Wello has been testing full scale grid connected wave energy converter, the Penguin, in Orkney Scotland since 2012. During this time the device has experienced even the harshest ocean conditions and survived several storms with up to 12 meter wave heights. As of today all components inside the device are still original from 2012 further building confidence that wave energy can be deployed with minimal service needs.
Wello has been preparing deployment to Cornwall together with utility company Fortum. News release
This co-operation has materialized in CEFOW - Clean Energy From Ocean Waves project.
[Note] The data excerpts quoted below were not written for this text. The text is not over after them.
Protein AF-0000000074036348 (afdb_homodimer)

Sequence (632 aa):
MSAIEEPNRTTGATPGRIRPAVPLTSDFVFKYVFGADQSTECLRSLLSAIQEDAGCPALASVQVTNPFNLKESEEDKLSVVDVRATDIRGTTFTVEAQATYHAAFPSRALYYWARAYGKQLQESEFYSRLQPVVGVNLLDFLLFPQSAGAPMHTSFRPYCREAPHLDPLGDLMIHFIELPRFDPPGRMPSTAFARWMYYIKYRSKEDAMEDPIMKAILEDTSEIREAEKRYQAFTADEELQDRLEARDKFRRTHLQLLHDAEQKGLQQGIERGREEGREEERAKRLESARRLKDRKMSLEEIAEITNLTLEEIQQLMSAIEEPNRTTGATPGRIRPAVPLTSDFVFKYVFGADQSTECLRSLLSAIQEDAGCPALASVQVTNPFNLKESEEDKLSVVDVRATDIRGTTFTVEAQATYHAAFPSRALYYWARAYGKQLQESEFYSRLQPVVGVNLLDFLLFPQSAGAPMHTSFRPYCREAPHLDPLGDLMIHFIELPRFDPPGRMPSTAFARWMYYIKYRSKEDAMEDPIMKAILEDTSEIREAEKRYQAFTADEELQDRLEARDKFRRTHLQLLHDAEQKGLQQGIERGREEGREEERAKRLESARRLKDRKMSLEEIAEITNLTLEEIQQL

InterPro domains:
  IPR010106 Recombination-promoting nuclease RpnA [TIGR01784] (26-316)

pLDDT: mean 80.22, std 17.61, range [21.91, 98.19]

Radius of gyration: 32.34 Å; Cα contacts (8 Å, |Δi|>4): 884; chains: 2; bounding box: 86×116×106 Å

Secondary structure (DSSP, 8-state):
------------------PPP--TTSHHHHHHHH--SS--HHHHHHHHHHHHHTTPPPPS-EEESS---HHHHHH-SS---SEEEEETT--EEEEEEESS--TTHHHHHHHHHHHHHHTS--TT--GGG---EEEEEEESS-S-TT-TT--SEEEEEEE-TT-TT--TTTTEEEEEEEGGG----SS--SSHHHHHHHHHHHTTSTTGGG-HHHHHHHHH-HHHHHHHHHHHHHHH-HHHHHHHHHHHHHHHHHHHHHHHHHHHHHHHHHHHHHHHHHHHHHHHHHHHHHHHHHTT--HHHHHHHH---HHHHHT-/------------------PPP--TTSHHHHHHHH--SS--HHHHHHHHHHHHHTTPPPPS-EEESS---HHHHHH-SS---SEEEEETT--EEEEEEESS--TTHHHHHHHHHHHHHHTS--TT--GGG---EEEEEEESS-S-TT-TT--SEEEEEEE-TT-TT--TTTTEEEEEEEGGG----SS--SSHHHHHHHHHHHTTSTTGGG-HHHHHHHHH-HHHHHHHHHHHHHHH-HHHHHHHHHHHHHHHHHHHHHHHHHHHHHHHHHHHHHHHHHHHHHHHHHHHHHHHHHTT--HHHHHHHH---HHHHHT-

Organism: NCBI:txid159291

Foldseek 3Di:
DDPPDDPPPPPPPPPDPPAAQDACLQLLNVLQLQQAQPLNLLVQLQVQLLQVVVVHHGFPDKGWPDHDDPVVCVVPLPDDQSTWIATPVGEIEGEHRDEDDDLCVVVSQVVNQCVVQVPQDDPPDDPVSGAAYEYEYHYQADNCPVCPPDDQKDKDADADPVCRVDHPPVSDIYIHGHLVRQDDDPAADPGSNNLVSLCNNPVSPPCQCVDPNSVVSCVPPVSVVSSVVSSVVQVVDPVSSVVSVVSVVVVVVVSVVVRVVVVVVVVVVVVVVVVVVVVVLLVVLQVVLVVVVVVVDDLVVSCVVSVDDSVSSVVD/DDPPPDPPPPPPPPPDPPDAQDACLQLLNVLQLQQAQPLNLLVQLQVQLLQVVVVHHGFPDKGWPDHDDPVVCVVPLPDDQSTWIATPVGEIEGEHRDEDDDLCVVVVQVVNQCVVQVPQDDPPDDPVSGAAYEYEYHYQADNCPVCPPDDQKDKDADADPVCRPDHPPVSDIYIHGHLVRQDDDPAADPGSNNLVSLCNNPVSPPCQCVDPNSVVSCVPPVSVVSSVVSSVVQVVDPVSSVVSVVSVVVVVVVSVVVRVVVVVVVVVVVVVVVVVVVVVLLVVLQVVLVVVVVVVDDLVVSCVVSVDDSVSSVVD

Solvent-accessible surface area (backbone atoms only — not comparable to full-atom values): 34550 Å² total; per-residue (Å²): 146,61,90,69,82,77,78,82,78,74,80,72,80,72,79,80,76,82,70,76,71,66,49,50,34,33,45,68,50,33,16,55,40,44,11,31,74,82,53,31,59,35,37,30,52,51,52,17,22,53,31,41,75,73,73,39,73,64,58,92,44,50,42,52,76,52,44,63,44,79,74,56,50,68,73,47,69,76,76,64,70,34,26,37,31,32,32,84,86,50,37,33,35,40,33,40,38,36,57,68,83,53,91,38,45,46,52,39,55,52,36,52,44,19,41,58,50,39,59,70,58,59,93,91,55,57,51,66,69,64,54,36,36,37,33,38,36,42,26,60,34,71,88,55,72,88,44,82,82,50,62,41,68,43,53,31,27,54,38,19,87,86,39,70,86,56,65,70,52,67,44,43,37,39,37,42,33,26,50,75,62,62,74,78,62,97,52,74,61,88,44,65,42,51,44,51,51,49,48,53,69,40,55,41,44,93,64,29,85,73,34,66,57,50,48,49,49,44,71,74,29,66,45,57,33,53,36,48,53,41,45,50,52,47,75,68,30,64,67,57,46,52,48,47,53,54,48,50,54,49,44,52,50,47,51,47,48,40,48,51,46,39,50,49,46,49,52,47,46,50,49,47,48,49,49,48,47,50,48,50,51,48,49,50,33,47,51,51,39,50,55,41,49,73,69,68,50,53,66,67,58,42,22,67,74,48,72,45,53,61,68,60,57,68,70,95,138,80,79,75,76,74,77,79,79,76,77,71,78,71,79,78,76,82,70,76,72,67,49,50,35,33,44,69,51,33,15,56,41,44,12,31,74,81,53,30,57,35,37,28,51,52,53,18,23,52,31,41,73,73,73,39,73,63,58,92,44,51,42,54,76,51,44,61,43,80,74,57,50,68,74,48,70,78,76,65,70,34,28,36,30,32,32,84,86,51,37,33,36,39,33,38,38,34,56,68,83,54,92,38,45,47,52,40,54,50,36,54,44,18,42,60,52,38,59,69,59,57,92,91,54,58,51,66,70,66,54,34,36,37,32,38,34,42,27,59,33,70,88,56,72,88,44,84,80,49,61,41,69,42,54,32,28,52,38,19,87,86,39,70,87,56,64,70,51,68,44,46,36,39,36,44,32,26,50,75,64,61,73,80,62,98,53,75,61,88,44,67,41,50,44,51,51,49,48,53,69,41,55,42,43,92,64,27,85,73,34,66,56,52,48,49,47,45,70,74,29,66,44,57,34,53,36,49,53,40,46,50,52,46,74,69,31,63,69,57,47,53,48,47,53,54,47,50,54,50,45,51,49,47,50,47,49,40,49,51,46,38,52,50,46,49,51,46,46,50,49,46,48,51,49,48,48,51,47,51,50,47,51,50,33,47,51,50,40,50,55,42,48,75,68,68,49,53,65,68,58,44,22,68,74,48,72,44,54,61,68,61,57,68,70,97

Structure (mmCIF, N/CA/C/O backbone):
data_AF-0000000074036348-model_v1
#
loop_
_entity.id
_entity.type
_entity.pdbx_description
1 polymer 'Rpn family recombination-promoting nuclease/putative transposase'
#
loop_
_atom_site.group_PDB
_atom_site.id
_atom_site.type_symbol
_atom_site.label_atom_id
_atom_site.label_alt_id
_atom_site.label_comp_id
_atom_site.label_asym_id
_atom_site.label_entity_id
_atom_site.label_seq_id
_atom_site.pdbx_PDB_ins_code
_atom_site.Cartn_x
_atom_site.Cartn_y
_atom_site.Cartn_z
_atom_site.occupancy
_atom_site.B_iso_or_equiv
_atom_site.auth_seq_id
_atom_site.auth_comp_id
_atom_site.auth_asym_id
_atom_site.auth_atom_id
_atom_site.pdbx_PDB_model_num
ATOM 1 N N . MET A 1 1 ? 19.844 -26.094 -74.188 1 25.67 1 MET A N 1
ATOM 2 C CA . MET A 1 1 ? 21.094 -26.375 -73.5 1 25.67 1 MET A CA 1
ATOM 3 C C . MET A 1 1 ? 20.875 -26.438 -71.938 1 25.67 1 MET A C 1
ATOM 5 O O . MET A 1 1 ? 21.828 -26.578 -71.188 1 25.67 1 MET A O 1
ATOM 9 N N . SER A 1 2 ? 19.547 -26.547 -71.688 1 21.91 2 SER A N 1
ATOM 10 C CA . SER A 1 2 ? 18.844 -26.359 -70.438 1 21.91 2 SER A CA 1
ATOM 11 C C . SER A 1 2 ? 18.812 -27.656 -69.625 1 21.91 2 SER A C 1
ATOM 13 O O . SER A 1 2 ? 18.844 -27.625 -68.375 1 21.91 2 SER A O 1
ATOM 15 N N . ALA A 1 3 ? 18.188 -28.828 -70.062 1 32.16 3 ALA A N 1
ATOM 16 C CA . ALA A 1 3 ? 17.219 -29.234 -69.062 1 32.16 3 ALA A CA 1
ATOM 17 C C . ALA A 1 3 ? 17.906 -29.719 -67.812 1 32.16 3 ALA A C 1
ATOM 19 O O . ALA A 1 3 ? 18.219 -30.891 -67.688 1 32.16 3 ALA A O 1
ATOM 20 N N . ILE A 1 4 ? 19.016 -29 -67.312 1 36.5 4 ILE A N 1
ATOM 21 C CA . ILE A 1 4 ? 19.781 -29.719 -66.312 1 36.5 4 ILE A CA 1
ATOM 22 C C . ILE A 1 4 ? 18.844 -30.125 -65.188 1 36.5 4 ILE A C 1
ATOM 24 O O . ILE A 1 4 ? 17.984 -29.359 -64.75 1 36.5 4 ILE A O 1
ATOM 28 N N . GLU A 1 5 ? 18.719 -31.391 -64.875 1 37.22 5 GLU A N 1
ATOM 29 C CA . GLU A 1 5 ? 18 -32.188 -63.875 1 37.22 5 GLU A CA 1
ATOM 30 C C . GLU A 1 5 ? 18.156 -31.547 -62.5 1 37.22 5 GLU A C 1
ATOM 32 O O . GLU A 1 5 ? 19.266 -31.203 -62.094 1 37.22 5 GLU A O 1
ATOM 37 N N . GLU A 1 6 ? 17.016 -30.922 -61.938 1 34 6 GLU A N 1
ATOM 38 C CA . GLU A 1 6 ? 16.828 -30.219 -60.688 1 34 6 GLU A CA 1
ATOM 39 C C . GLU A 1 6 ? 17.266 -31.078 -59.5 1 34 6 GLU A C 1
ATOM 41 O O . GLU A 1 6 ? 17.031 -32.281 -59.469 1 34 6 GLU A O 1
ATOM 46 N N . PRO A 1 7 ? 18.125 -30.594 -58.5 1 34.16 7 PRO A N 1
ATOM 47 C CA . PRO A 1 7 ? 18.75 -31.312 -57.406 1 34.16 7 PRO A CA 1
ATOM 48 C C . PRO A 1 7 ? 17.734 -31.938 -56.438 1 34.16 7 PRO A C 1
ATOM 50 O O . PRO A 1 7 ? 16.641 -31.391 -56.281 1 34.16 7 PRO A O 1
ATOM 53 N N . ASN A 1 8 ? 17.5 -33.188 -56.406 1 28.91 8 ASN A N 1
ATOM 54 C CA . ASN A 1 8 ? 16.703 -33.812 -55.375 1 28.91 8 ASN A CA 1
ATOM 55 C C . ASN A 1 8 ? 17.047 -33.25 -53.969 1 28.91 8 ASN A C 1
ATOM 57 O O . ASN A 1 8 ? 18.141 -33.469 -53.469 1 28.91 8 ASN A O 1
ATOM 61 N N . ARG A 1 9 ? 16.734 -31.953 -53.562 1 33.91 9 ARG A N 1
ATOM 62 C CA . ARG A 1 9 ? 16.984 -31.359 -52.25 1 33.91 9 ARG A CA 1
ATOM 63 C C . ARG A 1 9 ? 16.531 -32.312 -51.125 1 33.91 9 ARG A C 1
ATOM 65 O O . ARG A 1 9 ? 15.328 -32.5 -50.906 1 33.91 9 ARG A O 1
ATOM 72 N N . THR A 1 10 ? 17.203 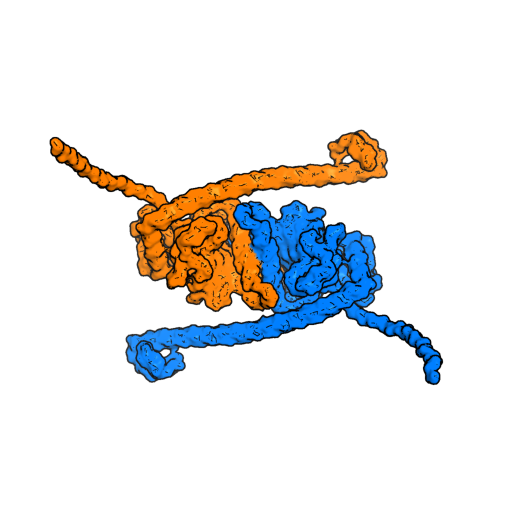-33.438 -50.844 1 30.56 10 THR A N 1
ATOM 73 C CA . THR A 1 10 ? 16.938 -34.219 -49.656 1 30.56 10 THR A CA 1
ATOM 74 C C . THR A 1 10 ? 16.828 -33.312 -48.438 1 30.56 10 THR A C 1
ATOM 76 O O . THR A 1 10 ? 17.75 -32.562 -48.125 1 30.56 10 THR A O 1
ATOM 79 N N . THR A 1 11 ? 15.727 -32.844 -48 1 34 11 THR A N 1
ATOM 80 C CA . THR A 1 11 ? 15.367 -32.031 -46.844 1 34 11 THR A CA 1
ATOM 81 C C . THR A 1 11 ? 15.93 -32.656 -45.562 1 34 11 THR A C 1
ATOM 83 O O . THR A 1 11 ? 15.516 -33.719 -45.125 1 34 11 THR A O 1
ATOM 86 N N . GLY A 1 12 ? 17.234 -32.688 -45.219 1 33 12 GLY A N 1
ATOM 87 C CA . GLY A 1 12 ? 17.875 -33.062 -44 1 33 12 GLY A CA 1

The European Commission's research and innovation programme Horizon 2020 granted €17 million in funding for the project coordinated by Fortum. The CEFOW project aims to deploy multiple wave energy converters (WECs) with improved power generation capability and demonstrate that they are able to survive in challenging sea condutions over a period of several years. In addition, a realistic roadmap will be developed for cost reduction to bring the levelised cost of power nearer to commercially viable level in the future. CEFOW also has a fantastic starting point in that the devices will be deployed at WaveHub, the world's most technologically advanced test centre for offshore renewable energy technologies, where all the required infrastructure, including grid connection and permmits, are already in place.
CEFOW is aiming to be the first project to grid connect an array of wave devices in the UK and to create an efficint supply chain to support larger wave power projects in the future.
More information about the project and strategic project partners can be found from the CEFOW project web pages.
Wello has started testing at Plocan Test Site, off Gran Canaria NE coast a wave energy converter prototype Penguin II. This device extends the applicability of Wello's patented technology to new geographical regions.